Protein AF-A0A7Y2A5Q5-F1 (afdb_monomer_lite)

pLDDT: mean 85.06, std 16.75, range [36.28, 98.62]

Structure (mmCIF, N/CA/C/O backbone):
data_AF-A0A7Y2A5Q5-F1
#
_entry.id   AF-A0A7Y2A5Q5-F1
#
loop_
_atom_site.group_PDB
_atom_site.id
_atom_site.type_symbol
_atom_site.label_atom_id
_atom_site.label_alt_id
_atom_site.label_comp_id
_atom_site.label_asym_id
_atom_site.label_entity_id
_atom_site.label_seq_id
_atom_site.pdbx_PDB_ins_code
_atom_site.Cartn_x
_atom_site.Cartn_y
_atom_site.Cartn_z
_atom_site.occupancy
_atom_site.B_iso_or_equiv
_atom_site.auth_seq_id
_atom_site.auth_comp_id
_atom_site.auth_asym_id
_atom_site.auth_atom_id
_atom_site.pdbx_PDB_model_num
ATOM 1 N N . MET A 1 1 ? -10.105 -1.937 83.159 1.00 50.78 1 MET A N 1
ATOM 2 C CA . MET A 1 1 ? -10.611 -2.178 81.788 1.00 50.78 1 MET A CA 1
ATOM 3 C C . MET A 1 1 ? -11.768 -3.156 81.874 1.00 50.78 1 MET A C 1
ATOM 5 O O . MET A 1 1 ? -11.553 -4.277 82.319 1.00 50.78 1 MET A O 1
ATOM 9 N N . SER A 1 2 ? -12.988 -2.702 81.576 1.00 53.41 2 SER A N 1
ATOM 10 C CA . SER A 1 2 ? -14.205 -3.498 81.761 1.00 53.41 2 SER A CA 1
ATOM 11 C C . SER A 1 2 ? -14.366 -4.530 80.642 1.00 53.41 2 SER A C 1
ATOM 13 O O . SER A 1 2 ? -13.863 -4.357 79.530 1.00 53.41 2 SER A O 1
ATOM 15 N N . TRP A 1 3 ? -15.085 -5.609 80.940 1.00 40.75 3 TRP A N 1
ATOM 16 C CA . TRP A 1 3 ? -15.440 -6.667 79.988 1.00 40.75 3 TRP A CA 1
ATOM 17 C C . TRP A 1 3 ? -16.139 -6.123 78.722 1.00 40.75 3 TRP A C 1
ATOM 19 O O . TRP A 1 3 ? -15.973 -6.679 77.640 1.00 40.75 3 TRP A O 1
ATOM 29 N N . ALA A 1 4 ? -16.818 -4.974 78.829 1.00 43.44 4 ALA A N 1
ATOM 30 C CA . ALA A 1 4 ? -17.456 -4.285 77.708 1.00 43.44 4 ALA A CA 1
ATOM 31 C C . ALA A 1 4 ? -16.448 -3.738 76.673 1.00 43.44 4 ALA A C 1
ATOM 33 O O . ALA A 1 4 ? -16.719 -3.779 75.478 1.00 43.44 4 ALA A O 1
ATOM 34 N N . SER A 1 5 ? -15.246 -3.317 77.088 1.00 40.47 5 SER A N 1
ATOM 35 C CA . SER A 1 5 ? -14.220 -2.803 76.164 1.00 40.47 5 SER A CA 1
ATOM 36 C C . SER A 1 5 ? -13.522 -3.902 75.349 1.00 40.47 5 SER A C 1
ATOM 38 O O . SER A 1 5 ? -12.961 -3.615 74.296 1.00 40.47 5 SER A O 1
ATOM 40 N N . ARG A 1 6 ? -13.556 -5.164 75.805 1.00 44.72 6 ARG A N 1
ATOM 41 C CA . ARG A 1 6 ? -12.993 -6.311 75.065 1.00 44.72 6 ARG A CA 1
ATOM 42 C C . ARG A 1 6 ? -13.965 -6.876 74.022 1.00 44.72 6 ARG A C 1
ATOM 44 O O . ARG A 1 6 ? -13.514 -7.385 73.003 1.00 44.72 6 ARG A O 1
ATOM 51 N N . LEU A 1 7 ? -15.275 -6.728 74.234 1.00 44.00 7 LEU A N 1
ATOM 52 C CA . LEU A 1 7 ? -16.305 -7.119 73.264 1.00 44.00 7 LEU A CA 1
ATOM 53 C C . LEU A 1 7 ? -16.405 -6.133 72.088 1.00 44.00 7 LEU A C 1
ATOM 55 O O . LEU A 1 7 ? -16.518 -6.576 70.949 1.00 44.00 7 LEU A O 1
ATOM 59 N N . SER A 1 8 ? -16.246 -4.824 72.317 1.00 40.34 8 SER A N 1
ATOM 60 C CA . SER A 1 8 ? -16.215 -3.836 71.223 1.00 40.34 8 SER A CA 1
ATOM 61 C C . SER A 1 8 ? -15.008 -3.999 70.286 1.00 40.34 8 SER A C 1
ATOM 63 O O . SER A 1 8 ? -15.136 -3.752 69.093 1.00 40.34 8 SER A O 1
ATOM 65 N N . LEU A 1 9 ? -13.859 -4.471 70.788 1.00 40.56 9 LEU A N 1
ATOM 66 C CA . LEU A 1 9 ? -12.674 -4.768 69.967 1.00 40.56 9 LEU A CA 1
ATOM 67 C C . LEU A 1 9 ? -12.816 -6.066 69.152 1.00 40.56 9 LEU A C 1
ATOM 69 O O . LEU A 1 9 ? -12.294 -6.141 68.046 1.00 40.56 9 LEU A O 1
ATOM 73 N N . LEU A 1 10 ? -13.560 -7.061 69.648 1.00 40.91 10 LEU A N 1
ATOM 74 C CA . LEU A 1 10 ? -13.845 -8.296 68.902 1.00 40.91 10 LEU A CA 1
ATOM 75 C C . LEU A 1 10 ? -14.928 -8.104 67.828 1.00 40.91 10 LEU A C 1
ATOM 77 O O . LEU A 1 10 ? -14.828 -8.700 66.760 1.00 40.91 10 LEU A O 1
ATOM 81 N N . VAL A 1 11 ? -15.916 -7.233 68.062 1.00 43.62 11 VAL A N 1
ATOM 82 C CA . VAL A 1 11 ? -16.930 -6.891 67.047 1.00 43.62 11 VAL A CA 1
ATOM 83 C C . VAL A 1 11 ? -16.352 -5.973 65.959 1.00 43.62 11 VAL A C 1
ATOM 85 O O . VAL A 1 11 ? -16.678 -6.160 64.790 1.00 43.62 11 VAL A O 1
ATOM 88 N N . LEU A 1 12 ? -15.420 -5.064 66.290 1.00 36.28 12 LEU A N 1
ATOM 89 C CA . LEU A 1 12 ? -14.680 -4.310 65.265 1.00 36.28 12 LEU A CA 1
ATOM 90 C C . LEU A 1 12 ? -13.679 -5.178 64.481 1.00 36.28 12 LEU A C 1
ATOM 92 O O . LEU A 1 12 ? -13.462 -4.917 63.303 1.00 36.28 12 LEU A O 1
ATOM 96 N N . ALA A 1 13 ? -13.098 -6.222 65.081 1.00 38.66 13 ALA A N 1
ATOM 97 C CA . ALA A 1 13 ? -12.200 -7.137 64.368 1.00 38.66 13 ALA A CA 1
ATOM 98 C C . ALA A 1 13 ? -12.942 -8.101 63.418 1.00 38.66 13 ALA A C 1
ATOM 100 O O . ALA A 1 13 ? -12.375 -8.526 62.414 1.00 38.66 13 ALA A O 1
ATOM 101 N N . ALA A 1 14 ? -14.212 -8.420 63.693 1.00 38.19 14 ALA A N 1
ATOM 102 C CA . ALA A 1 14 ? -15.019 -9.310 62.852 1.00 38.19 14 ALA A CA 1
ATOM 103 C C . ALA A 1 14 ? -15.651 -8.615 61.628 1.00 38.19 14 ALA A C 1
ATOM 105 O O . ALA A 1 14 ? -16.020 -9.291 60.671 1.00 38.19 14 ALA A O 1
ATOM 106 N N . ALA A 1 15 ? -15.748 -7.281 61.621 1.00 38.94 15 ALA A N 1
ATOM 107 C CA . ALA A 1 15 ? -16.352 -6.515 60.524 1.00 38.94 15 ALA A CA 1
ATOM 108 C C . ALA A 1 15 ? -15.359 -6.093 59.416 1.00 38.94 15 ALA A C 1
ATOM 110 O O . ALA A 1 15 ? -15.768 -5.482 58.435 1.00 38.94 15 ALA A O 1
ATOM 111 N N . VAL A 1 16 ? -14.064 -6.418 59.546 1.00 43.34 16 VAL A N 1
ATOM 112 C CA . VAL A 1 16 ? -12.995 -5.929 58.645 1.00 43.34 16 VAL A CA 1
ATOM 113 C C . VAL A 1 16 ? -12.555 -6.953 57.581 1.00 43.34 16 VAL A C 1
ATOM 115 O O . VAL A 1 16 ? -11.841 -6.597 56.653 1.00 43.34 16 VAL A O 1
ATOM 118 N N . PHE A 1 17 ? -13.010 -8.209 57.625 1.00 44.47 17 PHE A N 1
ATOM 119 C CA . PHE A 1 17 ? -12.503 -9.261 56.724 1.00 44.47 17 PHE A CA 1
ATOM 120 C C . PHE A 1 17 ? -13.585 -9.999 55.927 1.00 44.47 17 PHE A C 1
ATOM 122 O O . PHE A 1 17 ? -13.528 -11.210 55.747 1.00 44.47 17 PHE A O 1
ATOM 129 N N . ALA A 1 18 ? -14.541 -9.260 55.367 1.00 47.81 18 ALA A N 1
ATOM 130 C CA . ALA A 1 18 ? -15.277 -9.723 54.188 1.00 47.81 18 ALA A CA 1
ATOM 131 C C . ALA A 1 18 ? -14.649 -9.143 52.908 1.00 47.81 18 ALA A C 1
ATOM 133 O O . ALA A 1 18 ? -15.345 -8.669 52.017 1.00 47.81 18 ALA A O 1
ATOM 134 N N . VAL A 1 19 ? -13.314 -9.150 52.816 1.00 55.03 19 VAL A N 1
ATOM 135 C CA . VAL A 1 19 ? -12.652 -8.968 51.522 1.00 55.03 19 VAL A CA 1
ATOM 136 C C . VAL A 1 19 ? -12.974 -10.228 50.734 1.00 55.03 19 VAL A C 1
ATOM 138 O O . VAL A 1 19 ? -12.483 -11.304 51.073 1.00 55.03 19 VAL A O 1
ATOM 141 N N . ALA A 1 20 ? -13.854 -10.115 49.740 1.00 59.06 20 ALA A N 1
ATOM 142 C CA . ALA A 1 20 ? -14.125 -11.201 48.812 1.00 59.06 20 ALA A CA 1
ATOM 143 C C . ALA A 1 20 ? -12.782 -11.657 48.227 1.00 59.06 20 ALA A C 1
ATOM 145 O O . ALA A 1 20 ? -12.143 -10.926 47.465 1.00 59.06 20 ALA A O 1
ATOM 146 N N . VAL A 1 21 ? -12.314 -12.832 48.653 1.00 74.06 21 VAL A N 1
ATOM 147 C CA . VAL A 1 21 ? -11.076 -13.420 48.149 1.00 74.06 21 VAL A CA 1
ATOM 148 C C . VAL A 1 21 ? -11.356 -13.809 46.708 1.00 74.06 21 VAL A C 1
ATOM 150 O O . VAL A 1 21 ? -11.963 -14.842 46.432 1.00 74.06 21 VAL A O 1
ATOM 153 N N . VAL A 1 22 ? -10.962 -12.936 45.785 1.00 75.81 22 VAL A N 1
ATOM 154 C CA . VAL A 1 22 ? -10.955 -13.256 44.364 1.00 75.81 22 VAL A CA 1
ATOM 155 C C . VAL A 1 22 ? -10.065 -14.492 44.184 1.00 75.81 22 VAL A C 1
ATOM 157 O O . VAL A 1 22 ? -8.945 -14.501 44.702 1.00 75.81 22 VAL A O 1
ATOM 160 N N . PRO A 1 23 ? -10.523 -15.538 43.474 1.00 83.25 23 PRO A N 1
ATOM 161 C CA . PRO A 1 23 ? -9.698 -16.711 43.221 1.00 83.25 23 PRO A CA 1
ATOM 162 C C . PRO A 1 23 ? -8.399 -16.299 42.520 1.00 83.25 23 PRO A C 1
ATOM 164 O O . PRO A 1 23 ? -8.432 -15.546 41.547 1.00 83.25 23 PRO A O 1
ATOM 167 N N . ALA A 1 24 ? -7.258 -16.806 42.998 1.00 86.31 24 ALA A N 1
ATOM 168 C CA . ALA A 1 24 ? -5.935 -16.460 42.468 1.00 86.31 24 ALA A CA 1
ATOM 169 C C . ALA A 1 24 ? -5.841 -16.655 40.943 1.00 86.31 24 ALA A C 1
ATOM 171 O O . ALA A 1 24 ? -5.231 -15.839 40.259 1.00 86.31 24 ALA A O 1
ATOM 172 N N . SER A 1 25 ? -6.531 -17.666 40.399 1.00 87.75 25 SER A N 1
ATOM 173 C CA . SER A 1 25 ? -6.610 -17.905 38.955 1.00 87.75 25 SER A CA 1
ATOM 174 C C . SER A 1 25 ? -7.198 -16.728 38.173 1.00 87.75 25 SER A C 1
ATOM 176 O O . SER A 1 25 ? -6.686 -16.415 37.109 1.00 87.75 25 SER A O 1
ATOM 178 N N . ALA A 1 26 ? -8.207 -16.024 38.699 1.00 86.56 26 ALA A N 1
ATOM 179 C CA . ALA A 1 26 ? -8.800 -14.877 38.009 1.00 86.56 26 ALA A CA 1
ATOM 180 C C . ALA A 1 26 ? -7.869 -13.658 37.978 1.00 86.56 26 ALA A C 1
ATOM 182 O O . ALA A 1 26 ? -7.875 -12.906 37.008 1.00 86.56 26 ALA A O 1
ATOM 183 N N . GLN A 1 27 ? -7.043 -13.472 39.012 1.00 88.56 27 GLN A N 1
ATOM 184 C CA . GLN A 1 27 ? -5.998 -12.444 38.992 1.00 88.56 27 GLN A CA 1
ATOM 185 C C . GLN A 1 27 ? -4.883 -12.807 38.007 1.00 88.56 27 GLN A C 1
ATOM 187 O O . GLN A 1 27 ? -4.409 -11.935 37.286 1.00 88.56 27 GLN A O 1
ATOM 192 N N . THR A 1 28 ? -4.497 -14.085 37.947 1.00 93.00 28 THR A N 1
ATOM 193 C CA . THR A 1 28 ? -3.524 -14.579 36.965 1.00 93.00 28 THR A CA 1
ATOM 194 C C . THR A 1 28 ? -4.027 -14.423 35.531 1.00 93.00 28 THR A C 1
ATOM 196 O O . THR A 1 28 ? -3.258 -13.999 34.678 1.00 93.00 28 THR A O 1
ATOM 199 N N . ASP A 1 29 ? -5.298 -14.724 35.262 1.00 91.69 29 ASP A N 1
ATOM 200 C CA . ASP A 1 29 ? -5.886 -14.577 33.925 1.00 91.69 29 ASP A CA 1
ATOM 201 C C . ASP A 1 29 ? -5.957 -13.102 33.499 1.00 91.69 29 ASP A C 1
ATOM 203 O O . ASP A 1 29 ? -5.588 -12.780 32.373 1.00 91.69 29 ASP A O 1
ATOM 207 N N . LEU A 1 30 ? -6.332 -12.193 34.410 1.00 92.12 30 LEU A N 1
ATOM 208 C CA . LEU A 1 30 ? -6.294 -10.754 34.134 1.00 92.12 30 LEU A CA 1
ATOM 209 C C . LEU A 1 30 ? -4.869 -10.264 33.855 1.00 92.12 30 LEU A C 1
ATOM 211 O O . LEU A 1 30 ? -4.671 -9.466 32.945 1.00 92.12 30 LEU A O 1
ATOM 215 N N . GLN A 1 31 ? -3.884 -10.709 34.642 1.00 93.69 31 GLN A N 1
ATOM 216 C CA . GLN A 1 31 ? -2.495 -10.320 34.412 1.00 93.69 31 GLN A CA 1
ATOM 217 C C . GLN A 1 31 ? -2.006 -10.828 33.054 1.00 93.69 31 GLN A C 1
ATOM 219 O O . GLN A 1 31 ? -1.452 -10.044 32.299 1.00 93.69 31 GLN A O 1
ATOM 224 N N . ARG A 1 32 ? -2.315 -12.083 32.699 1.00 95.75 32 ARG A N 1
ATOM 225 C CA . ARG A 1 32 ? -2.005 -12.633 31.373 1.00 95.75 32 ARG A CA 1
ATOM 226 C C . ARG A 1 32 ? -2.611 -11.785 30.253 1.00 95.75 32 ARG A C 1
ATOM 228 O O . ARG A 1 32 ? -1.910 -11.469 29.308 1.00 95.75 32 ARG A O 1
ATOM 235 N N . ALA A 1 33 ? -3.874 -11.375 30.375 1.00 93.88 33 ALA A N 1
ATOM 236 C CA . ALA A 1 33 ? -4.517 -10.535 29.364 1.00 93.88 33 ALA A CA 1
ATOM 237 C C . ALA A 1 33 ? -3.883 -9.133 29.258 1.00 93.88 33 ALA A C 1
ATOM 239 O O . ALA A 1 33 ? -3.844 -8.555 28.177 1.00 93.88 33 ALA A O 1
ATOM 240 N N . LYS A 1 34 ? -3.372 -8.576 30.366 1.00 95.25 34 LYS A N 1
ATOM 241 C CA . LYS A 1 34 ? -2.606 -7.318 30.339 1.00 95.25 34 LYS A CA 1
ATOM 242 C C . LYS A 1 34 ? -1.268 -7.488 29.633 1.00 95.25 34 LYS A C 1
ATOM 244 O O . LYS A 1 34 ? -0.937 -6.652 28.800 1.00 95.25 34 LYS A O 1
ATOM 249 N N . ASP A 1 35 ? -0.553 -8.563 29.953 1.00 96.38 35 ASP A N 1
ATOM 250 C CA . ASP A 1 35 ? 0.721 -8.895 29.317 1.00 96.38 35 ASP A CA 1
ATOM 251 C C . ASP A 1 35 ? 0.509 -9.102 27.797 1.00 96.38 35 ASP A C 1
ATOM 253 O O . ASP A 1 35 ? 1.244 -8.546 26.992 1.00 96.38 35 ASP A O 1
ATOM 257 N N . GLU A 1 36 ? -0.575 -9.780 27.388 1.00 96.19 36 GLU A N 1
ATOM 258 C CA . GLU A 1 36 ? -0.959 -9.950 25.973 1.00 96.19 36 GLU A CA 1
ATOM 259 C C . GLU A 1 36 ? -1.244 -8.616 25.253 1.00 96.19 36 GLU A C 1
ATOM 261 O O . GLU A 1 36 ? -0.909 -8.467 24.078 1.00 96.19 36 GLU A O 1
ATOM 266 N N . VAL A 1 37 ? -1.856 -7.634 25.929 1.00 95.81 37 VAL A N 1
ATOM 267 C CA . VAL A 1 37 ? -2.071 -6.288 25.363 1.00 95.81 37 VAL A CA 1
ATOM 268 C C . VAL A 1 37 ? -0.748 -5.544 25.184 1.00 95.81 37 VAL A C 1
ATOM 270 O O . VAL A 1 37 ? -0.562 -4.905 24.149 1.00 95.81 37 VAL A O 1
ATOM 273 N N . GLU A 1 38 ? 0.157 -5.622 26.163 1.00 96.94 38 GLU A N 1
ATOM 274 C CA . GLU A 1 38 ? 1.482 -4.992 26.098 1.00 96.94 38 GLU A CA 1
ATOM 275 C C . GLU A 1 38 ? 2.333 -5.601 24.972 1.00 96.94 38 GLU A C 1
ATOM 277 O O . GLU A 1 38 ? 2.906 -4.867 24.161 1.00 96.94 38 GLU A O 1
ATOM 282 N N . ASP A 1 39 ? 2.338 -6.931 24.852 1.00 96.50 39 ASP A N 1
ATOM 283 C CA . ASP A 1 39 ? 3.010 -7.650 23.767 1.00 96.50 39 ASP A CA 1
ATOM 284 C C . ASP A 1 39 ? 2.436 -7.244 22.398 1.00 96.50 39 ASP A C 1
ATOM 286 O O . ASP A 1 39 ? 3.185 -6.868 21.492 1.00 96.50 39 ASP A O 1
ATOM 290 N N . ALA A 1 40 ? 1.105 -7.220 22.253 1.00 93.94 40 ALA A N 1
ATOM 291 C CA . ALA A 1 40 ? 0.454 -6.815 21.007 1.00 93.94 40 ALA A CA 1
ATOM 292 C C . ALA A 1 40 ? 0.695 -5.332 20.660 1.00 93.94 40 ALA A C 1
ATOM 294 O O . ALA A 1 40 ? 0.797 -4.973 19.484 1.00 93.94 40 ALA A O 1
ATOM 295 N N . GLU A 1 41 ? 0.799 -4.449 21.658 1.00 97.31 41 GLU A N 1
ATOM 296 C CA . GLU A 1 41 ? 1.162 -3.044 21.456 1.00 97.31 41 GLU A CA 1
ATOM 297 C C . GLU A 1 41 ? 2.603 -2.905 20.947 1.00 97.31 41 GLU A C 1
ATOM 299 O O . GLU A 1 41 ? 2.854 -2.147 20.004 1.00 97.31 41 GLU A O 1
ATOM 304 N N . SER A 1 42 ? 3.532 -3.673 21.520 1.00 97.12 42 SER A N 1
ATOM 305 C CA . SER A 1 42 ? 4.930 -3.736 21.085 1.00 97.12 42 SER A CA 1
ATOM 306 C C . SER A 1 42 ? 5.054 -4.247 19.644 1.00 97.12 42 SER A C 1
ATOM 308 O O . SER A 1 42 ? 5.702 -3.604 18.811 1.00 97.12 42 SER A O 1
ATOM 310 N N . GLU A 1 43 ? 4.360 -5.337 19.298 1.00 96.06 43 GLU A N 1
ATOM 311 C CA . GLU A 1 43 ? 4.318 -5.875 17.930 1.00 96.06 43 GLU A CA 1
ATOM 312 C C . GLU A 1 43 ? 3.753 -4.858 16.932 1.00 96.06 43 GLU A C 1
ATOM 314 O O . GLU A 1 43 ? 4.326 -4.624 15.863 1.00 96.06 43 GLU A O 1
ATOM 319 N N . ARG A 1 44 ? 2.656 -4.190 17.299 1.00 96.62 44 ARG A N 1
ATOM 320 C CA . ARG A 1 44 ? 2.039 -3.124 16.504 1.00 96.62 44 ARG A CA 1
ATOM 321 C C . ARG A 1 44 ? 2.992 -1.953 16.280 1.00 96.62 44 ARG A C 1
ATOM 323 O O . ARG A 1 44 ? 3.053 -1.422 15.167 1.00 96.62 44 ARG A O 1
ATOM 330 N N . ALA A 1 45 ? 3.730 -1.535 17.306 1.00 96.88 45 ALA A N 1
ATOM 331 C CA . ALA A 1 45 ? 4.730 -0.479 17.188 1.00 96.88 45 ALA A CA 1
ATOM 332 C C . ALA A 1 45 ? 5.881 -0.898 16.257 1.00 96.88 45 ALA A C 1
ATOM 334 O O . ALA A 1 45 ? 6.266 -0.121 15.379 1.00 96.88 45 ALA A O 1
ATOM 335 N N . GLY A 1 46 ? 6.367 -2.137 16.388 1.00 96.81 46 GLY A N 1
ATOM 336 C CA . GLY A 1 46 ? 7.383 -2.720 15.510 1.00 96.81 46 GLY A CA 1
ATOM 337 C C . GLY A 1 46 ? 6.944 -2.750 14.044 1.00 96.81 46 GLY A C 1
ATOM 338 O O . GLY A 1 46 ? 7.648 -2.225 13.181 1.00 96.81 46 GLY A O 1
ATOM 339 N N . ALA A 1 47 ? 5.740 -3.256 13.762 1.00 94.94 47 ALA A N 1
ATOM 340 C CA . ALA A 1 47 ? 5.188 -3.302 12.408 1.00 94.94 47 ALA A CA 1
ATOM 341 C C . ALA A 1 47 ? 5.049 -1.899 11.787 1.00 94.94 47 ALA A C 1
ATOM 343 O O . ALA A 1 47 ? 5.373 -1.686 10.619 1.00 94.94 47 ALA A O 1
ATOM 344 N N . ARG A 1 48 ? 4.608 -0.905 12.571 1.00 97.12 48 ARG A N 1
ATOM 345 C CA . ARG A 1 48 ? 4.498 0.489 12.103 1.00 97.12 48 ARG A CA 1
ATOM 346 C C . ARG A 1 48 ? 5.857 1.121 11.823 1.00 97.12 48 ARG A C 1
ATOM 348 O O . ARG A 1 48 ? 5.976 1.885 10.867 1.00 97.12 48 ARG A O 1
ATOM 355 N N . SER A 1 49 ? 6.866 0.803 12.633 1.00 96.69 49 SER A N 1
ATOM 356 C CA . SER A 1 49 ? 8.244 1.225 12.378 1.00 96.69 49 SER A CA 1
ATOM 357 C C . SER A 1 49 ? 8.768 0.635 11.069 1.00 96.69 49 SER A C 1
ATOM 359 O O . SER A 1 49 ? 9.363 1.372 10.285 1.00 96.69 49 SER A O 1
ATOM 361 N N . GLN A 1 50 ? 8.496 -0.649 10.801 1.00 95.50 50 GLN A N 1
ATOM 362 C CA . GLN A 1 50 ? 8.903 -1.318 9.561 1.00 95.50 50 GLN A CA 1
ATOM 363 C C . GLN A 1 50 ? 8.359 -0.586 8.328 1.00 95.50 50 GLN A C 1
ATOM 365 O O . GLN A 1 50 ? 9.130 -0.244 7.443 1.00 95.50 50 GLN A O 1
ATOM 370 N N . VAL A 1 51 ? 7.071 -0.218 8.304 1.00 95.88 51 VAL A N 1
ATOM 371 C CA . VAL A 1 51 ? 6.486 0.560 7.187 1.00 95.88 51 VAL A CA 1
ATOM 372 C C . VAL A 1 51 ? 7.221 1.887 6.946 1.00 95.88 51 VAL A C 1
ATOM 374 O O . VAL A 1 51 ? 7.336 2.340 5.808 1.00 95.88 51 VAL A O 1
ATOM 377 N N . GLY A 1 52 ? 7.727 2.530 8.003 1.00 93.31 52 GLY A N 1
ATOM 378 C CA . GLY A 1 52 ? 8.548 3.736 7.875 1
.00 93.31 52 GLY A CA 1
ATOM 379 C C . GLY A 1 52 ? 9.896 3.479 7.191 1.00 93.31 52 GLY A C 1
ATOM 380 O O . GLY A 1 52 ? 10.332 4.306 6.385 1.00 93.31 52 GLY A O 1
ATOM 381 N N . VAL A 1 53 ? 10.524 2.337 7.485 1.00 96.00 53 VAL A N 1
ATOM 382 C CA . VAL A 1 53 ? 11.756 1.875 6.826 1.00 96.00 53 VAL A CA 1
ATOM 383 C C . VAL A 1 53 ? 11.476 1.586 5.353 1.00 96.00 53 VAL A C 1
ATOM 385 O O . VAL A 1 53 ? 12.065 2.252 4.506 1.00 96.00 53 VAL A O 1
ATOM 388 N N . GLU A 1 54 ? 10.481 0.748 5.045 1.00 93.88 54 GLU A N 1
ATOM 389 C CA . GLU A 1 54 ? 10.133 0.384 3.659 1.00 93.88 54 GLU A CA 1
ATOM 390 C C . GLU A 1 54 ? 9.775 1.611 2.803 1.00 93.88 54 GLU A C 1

● Prompt: Restate word for word the entries above, starting at the line with "ATOM 184 C CA" and ending at the line with "ATOM 201 C C", inclusive, and no others.

● Expected output:
ATOM 184 C CA . GLN A 1 27 ? -5.998 -12.444 38.992 1.00 88.56 27 GLN A CA 1
ATOM 185 C C . GLN A 1 27 ? -4.883 -12.807 38.007 1.00 88.56 27 GLN A C 1
ATOM 187 O O . GLN A 1 27 ? -4.409 -11.935 37.286 1.00 88.56 27 GLN A O 1
ATOM 192 N N . THR A 1 28 ? -4.497 -14.085 37.947 1.00 93.00 28 THR A N 1
ATOM 193 C CA . THR A 1 28 ? -3.524 -14.579 36.965 1.00 93.00 28 THR A CA 1
ATOM 194 C C . THR A 1 28 ? -4.027 -14.423 35.531 1.00 93.00 28 THR A C 1
ATOM 196 O O . THR A 1 28 ? -3.258 -13.999 34.678 1.00 93.00 28 THR A O 1
ATOM 199 N N . ASP A 1 29 ? -5.298 -14.724 35.262 1.00 91.69 29 ASP A N 1
ATOM 200 C CA . ASP A 1 29 ? -5.886 -14.577 33.925 1.00 91.69 29 ASP A CA 1
ATOM 201 C C . ASP A 1 29 ? -5.957 -13.102 33.499 1.00 91.69 29 ASP A C 1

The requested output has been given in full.